In an interview with PRI's The World, UNAIDS director Michel Sidibe celebrated successes against the epidemic, but stressed the challenges faced by young women.

UNAIDS director Michel Sidibé celebrated successes against the HIV epidemic but stressed the challenges faced by young women.

Credit:

Denis Balibouse/Reuters

At the ninth annual conference on HIV science, happening in Paris right now, there's a lot to celebrate.

AIDS used to be one of the top 10 causes of death worldwide — no more. A report by the Joint United Nations Programme on HIV/Aids (UNAIDS) shows that deaths have fallen from 1.9 million in 2005 to 1 million last year. And that's not all: For the first time ever, there are more people receiving treatment than people who are not.

"Today, we are saying to the world that we have almost 70 percent of people who are in need of treatment in treatment," UNAIDS director Michel Sidibé says.

Another great success? The ability to break the cycle of transmission from mother to child. "In countries like South Africa, we used to have 70,000 babies born every year with HIV. Today, we have less than 3,000 — 95 percent of HIV women [are] on antiretroviral treatment. We completely broke the trajectory of this epidemic."

But for women across the world, the news is still grim. Women, especially girls, are disproportionately affected by the disease. The numbers are staggering: Today, women are twice as likely to acquire HIV. In sub-Saharan Africa, 3 in 4 infections in teenagers are found in girls.

"We're on track on many fronts, but we're offtrack when it comes to girls and women," Sidibé says.

So, what needs to change? Do the existing programs just not target women enough? Sidibé says it's time to stop tackling HIV and AIDS as an isolated problem. Instead, the fight against the epidemic needs to tackle the larger gender issues at play: violence against women, keeping young girls in school, and the economic hardships that often push girls to drop out and dive into dangerous relationships.

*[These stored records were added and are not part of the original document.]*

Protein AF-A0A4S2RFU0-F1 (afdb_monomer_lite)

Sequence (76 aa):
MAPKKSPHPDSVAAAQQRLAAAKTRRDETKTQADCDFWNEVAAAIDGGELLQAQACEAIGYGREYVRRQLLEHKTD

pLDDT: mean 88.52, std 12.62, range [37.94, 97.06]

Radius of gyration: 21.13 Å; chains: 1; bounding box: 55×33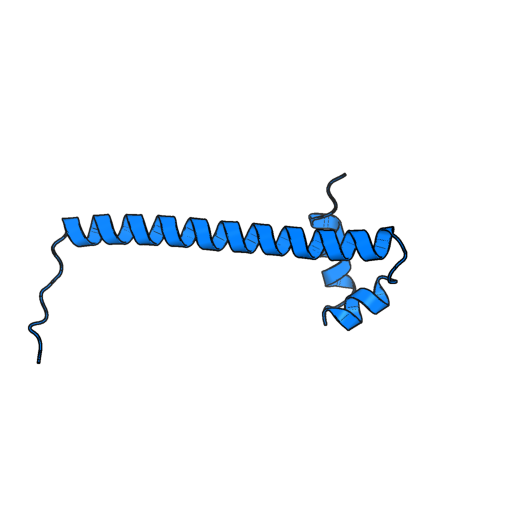×44 Å

Structure (mmCIF, N/CA/C/O backbone):
data_AF-A0A4S2RFU0-F1
#
_entry.id   AF-A0A4S2RFU0-F1
#
loop_
_atom_site.group_PDB
_atom_site.id
_atom_site.type_symbol
_atom_site.label_atom_id
_atom_site.label_alt_id
_atom_site.label_comp_id
_atom_site.label_asym_id
_atom_site.label_entity_id
_atom_site.label_seq_id
_atom_site.pdbx_PDB_ins_code
_atom_site.Cartn_x
_atom_site.Cartn_y
_atom_site.Cartn_z
_atom_site.occupancy
_atom_site.B_iso_or_equiv
_atom_site.auth_seq_id
_atom_site.auth_comp_id
_atom_site.auth_asym_id
_atom_site.auth_atom_id
_atom_site.pdbx_PDB_model_num
ATOM 1 N N . MET A 1 1 ? 37.589 -25.066 -12.301 1.00 37.94 1 MET A N 1
ATOM 2 C CA . MET A 1 1 ? 37.529 -23.590 -12.401 1.00 37.94 1 MET A CA 1
ATOM 3 C C . MET A 1 1 ? 36.988 -23.255 -13.785 1.00 37.94 1 MET A C 1
ATOM 5 O O . MET A 1 1 ? 37.667 -23.550 -14.757 1.00 37.94 1 MET A O 1
ATOM 9 N N . ALA A 1 2 ? 35.743 -22.786 -13.910 1.00 53.94 2 ALA A N 1
ATOM 10 C CA . ALA A 1 2 ? 35.195 -22.437 -15.225 1.00 53.94 2 ALA A CA 1
ATOM 11 C C . ALA A 1 2 ? 35.904 -21.178 -15.764 1.00 53.94 2 ALA A C 1
ATOM 13 O O . ALA A 1 2 ? 36.179 -20.273 -14.970 1.00 53.94 2 ALA A O 1
ATOM 14 N N . PRO A 1 3 ? 36.221 -21.091 -17.070 1.00 54.81 3 PRO A N 1
ATOM 15 C CA . PRO A 1 3 ? 36.838 -19.893 -17.622 1.00 54.81 3 PRO A CA 1
ATOM 16 C C . PRO A 1 3 ? 35.880 -18.711 -17.448 1.00 54.81 3 PRO A C 1
ATOM 18 O O . PRO A 1 3 ? 34.728 -18.766 -17.884 1.00 54.81 3 PRO A O 1
ATOM 21 N N . LYS A 1 4 ? 36.361 -17.642 -16.802 1.00 62.56 4 LYS A N 1
ATOM 22 C CA . LYS A 1 4 ? 35.678 -16.346 -16.689 1.00 62.56 4 LYS A CA 1
ATOM 23 C C . LYS A 1 4 ? 35.569 -15.755 -18.102 1.00 62.56 4 LYS A C 1
ATOM 25 O O . LYS A 1 4 ? 36.443 -15.022 -18.548 1.00 62.56 4 LYS A O 1
ATOM 30 N N . LYS A 1 5 ? 34.539 -16.146 -18.853 1.00 67.12 5 LYS A N 1
ATOM 31 C CA . LYS A 1 5 ? 34.222 -15.525 -20.141 1.00 67.12 5 LYS A CA 1
ATOM 32 C C . LYS A 1 5 ? 33.642 -14.147 -19.852 1.00 67.12 5 LYS A C 1
ATOM 34 O O . LYS A 1 5 ? 32.584 -14.046 -19.233 1.00 67.12 5 LYS A O 1
ATOM 39 N N . SER A 1 6 ? 34.342 -13.102 -20.284 1.00 69.56 6 SER A N 1
ATOM 40 C CA . SER A 1 6 ? 33.778 -11.755 -20.319 1.00 69.56 6 SER A CA 1
ATOM 41 C C . SER A 1 6 ? 32.529 -11.780 -21.207 1.00 69.56 6 SER A C 1
ATOM 43 O O . SER A 1 6 ? 32.586 -12.331 -22.310 1.00 69.56 6 SER A O 1
ATOM 45 N N . PRO A 1 7 ? 31.386 -11.269 -20.731 1.00 74.44 7 PRO A N 1
ATOM 46 C CA . PRO A 1 7 ? 30.149 -11.332 -21.489 1.00 74.44 7 PRO A CA 1
ATOM 47 C C . PRO A 1 7 ? 30.241 -10.432 -22.728 1.00 74.44 7 PRO A C 1
ATOM 49 O O . PRO A 1 7 ? 30.801 -9.339 -22.674 1.00 74.44 7 PRO A O 1
ATOM 52 N N . HIS A 1 8 ? 29.693 -10.906 -23.848 1.00 76.88 8 HIS A N 1
ATOM 53 C CA . HIS A 1 8 ? 29.612 -10.121 -25.079 1.00 76.88 8 HIS A CA 1
ATOM 54 C C . HIS A 1 8 ? 28.743 -8.872 -24.841 1.00 76.88 8 HIS A C 1
ATOM 56 O O . HIS A 1 8 ? 27.679 -9.017 -24.229 1.00 76.88 8 HIS A O 1
ATOM 62 N N . PRO A 1 9 ? 29.139 -7.674 -25.310 1.00 78.44 9 PRO A N 1
ATOM 63 C CA . PRO A 1 9 ? 28.426 -6.424 -25.029 1.00 78.44 9 PRO A CA 1
ATOM 64 C C . PRO A 1 9 ? 26.938 -6.469 -25.414 1.00 78.44 9 PRO A C 1
ATOM 66 O O . PRO A 1 9 ? 26.099 -6.095 -24.598 1.00 78.44 9 PRO A O 1
ATOM 69 N N . ASP A 1 10 ? 26.582 -7.029 -26.575 1.00 75.50 10 ASP A N 1
ATOM 70 C CA . ASP A 1 10 ? 25.175 -7.229 -26.972 1.00 75.50 10 ASP A CA 1
ATOM 71 C C . ASP A 1 10 ? 24.387 -8.127 -26.008 1.00 75.50 10 ASP A C 1
ATOM 73 O O . ASP A 1 10 ? 23.243 -7.832 -25.657 1.00 75.50 10 ASP A O 1
ATOM 77 N N . SER A 1 11 ? 25.008 -9.199 -25.508 1.00 83.00 11 SER A N 1
ATOM 78 C CA . SER A 1 11 ? 24.384 -10.083 -24.518 1.00 83.00 11 SER A CA 1
ATOM 79 C C . SER A 1 11 ? 24.187 -9.379 -23.174 1.00 83.00 11 SER A C 1
ATOM 81 O O . SER A 1 11 ? 23.203 -9.651 -22.484 1.00 83.00 11 SER A O 1
ATOM 83 N N . VAL A 1 12 ? 25.093 -8.464 -22.805 1.00 89.19 12 VAL A N 1
ATOM 84 C CA . VAL A 1 12 ? 24.960 -7.628 -21.602 1.00 89.19 12 VAL A CA 1
ATOM 85 C C . VAL A 1 12 ? 23.809 -6.642 -21.763 1.00 89.19 12 VAL A C 1
ATOM 87 O O . VAL A 1 12 ? 22.949 -6.595 -20.887 1.00 89.19 12 VAL A O 1
ATOM 90 N N . ALA A 1 13 ? 23.743 -5.911 -22.878 1.00 89.06 13 ALA A N 1
ATOM 91 C CA . ALA A 1 13 ? 22.681 -4.938 -23.131 1.00 89.06 13 ALA A CA 1
ATOM 92 C C . ALA A 1 13 ? 21.292 -5.602 -23.131 1.00 89.06 13 ALA A C 1
ATOM 94 O O . ALA A 1 13 ? 20.388 -5.166 -22.413 1.00 89.06 13 ALA A O 1
ATOM 95 N N . ALA A 1 14 ? 21.142 -6.730 -23.832 1.00 90.38 14 ALA A N 1
ATOM 96 C CA . ALA A 1 14 ? 19.894 -7.492 -23.851 1.00 90.38 14 ALA A CA 1
ATOM 97 C C . ALA A 1 14 ? 19.531 -8.082 -22.474 1.00 90.38 14 ALA A C 1
ATOM 99 O O . ALA A 1 14 ? 18.354 -8.230 -22.137 1.00 90.38 14 ALA A O 1
ATOM 100 N N . ALA A 1 15 ? 20.516 -8.462 -21.652 1.00 91.94 15 ALA A N 1
ATOM 101 C CA . ALA A 1 15 ? 20.264 -8.896 -20.277 1.00 91.94 15 ALA A CA 1
ATOM 102 C C . ALA A 1 15 ? 19.823 -7.728 -19.384 1.00 91.94 15 ALA A C 1
ATOM 104 O O . ALA A 1 15 ? 18.854 -7.869 -18.644 1.00 91.94 15 ALA A O 1
ATOM 105 N N . GLN A 1 16 ? 20.474 -6.569 -19.489 1.00 94.69 16 GLN A N 1
ATOM 106 C CA . GLN A 1 16 ? 20.122 -5.368 -18.731 1.00 94.69 16 GLN A CA 1
ATOM 107 C C . GLN A 1 16 ? 18.701 -4.893 -19.038 1.00 94.69 16 GLN A C 1
ATOM 109 O O . GLN A 1 16 ? 17.950 -4.620 -18.107 1.00 94.69 16 GLN A O 1
ATOM 114 N N . GLN A 1 17 ? 18.294 -4.872 -20.310 1.00 94.88 17 GLN A N 1
ATOM 115 C CA . GLN A 1 17 ? 16.926 -4.509 -20.699 1.00 94.88 17 GLN A CA 1
ATOM 116 C C . GLN A 1 17 ? 15.882 -5.458 -20.096 1.00 94.88 17 GLN A C 1
ATOM 118 O O . GLN A 1 17 ? 14.885 -5.008 -19.531 1.00 94.88 17 GLN A O 1
ATOM 123 N N . ARG A 1 18 ? 16.130 -6.775 -20.146 1.00 94.69 18 ARG A N 1
ATOM 124 C CA . ARG A 1 18 ? 15.238 -7.773 -19.531 1.00 94.69 18 ARG A CA 1
ATOM 125 C C . ARG A 1 18 ? 15.151 -7.613 -18.016 1.00 94.69 18 ARG A C 1
ATOM 127 O O . ARG A 1 18 ? 14.063 -7.712 -17.458 1.00 94.69 18 ARG A O 1
ATOM 134 N N . LEU A 1 19 ? 16.278 -7.354 -17.353 1.00 95.88 19 LEU A N 1
ATOM 135 C CA . LEU A 1 19 ? 16.314 -7.128 -15.907 1.00 95.88 19 LEU A CA 1
ATOM 136 C C . LEU A 1 19 ? 15.618 -5.821 -15.513 1.00 95.88 19 LEU A C 1
ATOM 138 O O . LEU A 1 19 ? 14.911 -5.803 -14.510 1.00 95.88 19 LEU A O 1
ATOM 142 N N . ALA A 1 20 ? 15.765 -4.757 -16.305 1.00 96.62 20 ALA A N 1
ATOM 143 C CA . ALA A 1 20 ? 15.057 -3.500 -16.092 1.00 96.62 20 ALA A CA 1
ATOM 144 C C . ALA A 1 20 ? 13.538 -3.702 -16.194 1.00 96.62 20 ALA A C 1
ATOM 146 O O . ALA A 1 20 ? 12.822 -3.347 -15.265 1.00 96.62 20 ALA A O 1
ATOM 147 N N . ALA A 1 21 ? 13.057 -4.374 -17.245 1.00 95.06 21 ALA A N 1
ATOM 148 C CA . ALA A 1 21 ? 11.636 -4.691 -17.399 1.00 95.06 21 ALA A CA 1
ATOM 149 C C . ALA A 1 21 ? 11.105 -5.584 -16.262 1.00 95.06 21 ALA A C 1
ATOM 151 O O . ALA A 1 21 ? 10.024 -5.341 -15.728 1.00 95.06 21 ALA A O 1
ATOM 152 N N . ALA A 1 22 ? 11.876 -6.596 -15.846 1.00 94.94 22 ALA A N 1
ATOM 153 C CA . ALA A 1 22 ? 11.514 -7.447 -14.713 1.00 94.94 22 ALA A CA 1
ATOM 154 C C . ALA A 1 22 ? 11.441 -6.659 -13.395 1.00 94.94 22 ALA A C 1
ATOM 156 O O . ALA A 1 22 ? 10.558 -6.914 -12.575 1.00 94.94 22 ALA A O 1
ATOM 157 N N . LYS A 1 23 ? 12.344 -5.691 -13.195 1.00 96.00 23 LYS A N 1
ATOM 158 C CA . LYS A 1 23 ? 12.314 -4.790 -12.043 1.00 96.00 23 LYS A CA 1
ATOM 159 C C . LYS A 1 23 ? 11.078 -3.896 -12.073 1.00 96.00 23 LYS A C 1
ATOM 161 O O . LYS A 1 23 ? 10.373 -3.871 -11.072 1.00 96.00 23 LYS A O 1
ATOM 166 N N . THR A 1 24 ? 10.795 -3.239 -13.198 1.00 97.06 24 THR A N 1
ATOM 167 C CA . THR A 1 24 ? 9.594 -2.407 -13.364 1.00 97.06 24 THR A CA 1
ATOM 168 C C . THR A 1 24 ? 8.343 -3.198 -13.013 1.00 97.06 24 THR A C 1
ATOM 170 O O . THR A 1 24 ? 7.616 -2.798 -12.114 1.00 97.06 24 THR A O 1
ATOM 173 N N . ARG A 1 25 ? 8.183 -4.397 -13.585 1.00 94.94 25 ARG A N 1
ATOM 174 C CA . ARG A 1 25 ? 7.040 -5.264 -13.283 1.00 94.94 25 ARG A CA 1
ATOM 175 C C . ARG A 1 25 ? 6.932 -5.614 -11.802 1.00 94.94 25 ARG A C 1
ATOM 177 O O . ARG A 1 25 ? 5.844 -5.597 -11.240 1.00 94.94 25 ARG A O 1
ATOM 184 N N . ARG A 1 26 ? 8.054 -5.957 -11.160 1.00 95.00 26 ARG A N 1
ATOM 185 C CA . ARG A 1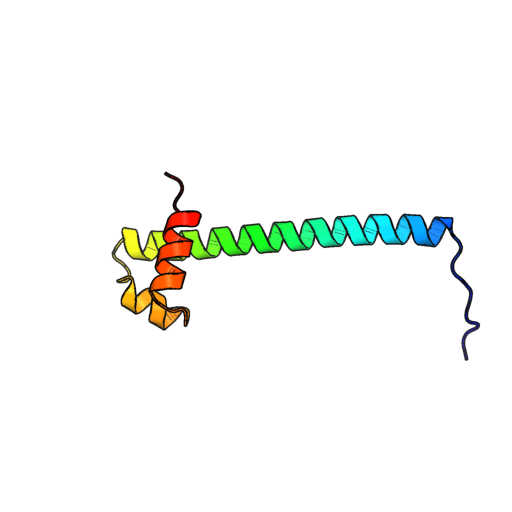 26 ? 8.079 -6.254 -9.722 1.00 95.00 26 ARG A CA 1
ATOM 186 C C . ARG A 1 26 ? 7.643 -5.041 -8.907 1.00 95.00 26 ARG A C 1
ATOM 188 O O . ARG A 1 26 ? 6.882 -5.208 -7.961 1.00 95.00 26 ARG A O 1
ATOM 195 N N . ASP A 1 27 ? 8.164 -3.865 -9.230 1.00 96.31 27 ASP A N 1
ATOM 196 C CA . ASP A 1 27 ? 7.850 -2.635 -8.510 1.00 96.31 27 ASP A CA 1
ATOM 197 C C . ASP A 1 27 ? 6.369 -2.259 -8.712 1.00 96.31 27 ASP A C 1
ATOM 199 O O . ASP A 1 27 ? 5.692 -1.995 -7.726 1.00 96.31 27 ASP A O 1
ATOM 203 N N . GLU A 1 28 ? 5.823 -2.391 -9.927 1.00 93.31 28 GLU A N 1
ATOM 204 C CA . GLU A 1 28 ? 4.387 -2.222 -10.210 1.00 93.31 28 GLU A CA 1
ATOM 205 C C . GLU A 1 28 ? 3.518 -3.203 -9.413 1.00 93.31 28 GLU A C 1
ATOM 207 O O . GLU A 1 28 ? 2.555 -2.796 -8.773 1.00 93.31 28 GLU A O 1
ATOM 212 N N . THR A 1 29 ? 3.867 -4.495 -9.393 1.00 95.06 29 THR A N 1
ATOM 213 C CA . THR A 1 29 ? 3.129 -5.499 -8.606 1.00 95.06 29 THR A CA 1
ATOM 214 C C . THR A 1 29 ? 3.182 -5.201 -7.111 1.00 95.06 29 THR A C 1
ATOM 216 O O . THR A 1 29 ? 2.194 -5.406 -6.414 1.00 95.06 29 THR A O 1
ATOM 219 N N . LYS A 1 30 ? 4.316 -4.705 -6.604 1.00 94.31 30 LYS A N 1
ATOM 220 C CA . LYS A 1 30 ? 4.421 -4.281 -5.205 1.00 94.31 30 LYS A CA 1
ATOM 221 C C . LYS A 1 30 ? 3.521 -3.087 -4.915 1.00 94.31 30 LYS A C 1
ATOM 223 O O . LYS A 1 30 ? 2.853 -3.104 -3.894 1.00 94.31 30 LYS A O 1
ATOM 228 N N . THR A 1 31 ? 3.508 -2.085 -5.791 1.00 92.00 31 THR A N 1
ATOM 229 C CA . THR A 1 31 ? 2.626 -0.921 -5.648 1.00 92.00 31 THR A CA 1
ATOM 230 C C . THR A 1 31 ? 1.160 -1.333 -5.693 1.00 92.00 31 THR A C 1
ATOM 232 O O . THR A 1 31 ? 0.393 -0.886 -4.853 1.00 92.00 31 THR A O 1
ATOM 235 N N . GLN A 1 32 ? 0.775 -2.225 -6.609 1.00 93.00 32 GLN A N 1
ATOM 236 C CA . GLN A 1 32 ? -0.597 -2.726 -6.676 1.00 93.00 32 GLN A CA 1
ATOM 237 C C . GLN A 1 32 ? -0.988 -3.462 -5.391 1.00 93.00 32 GLN A C 1
ATOM 239 O O . GLN A 1 32 ? -2.019 -3.152 -4.812 1.00 93.00 32 GLN A O 1
ATOM 244 N N . ALA A 1 33 ? -0.137 -4.372 -4.910 1.00 94.56 33 ALA A N 1
ATOM 245 C CA . ALA A 1 33 ? -0.394 -5.101 -3.672 1.00 94.56 33 ALA A CA 1
ATOM 246 C C . ALA A 1 33 ? -0.489 -4.172 -2.448 1.00 94.56 33 ALA A C 1
ATOM 248 O O . ALA A 1 33 ? -1.279 -4.433 -1.547 1.00 94.56 33 ALA A O 1
ATOM 249 N N . ASP A 1 34 ? 0.300 -3.096 -2.417 1.00 93.44 34 ASP A N 1
ATOM 250 C CA . ASP A 1 34 ? 0.233 -2.073 -1.369 1.00 93.44 34 ASP A CA 1
ATOM 251 C C . ASP A 1 34 ? -1.097 -1.303 -1.427 1.00 93.44 34 ASP A C 1
ATOM 253 O O . ASP A 1 34 ? -1.779 -1.166 -0.414 1.00 93.44 34 ASP A O 1
ATOM 257 N N . CYS A 1 35 ? -1.532 -0.900 -2.625 1.00 92.56 35 CYS A N 1
ATOM 258 C CA . CYS A 1 35 ? -2.845 -0.288 -2.826 1.00 92.56 35 CYS A CA 1
ATOM 259 C C . CYS A 1 35 ? -3.994 -1.214 -2.412 1.00 92.56 35 CYS A C 1
ATOM 261 O O . CYS A 1 35 ? -4.900 -0.775 -1.708 1.00 92.56 35 CYS A O 1
ATOM 263 N N . ASP A 1 36 ? -3.958 -2.478 -2.836 1.00 94.56 36 ASP A N 1
ATOM 264 C CA . ASP A 1 36 ? -4.990 -3.466 -2.512 1.00 94.56 36 ASP A CA 1
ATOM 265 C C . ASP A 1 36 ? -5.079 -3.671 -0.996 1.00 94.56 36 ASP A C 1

Sidibé stressed sex education needs to include "building life skills that will be able to allow you to negotiate. To be able to say, 'No. I will not have sex with you.'"

But any successful program to assist women has to focus on men, as well. The research suggests men are not wearing condoms and are not aware of their infection — often leading to transmission to young women. This is confirmed by the fact that the mortality rate from HIV is increasing among men: They don't know their own positive status.

Still, Sidibé says, "we are winning. Deaths — the mortality rate has been halved. That is amazing. No one would have believed that could have happened a few years ago."

All this news comes at an interesting time here in the US. Just a few weeks ago, six members of the Presidential Advisory Council on HIV/AIDS angrily resigned, saying President Donald Trump simply does not care about the issue. Sidibé avoided speaking about President Trump directly, instead stressing that he feels everyday Americans do care, and very much.

"Citizens of the US, they continue to strongly believe they have a role to play," Sidibé says.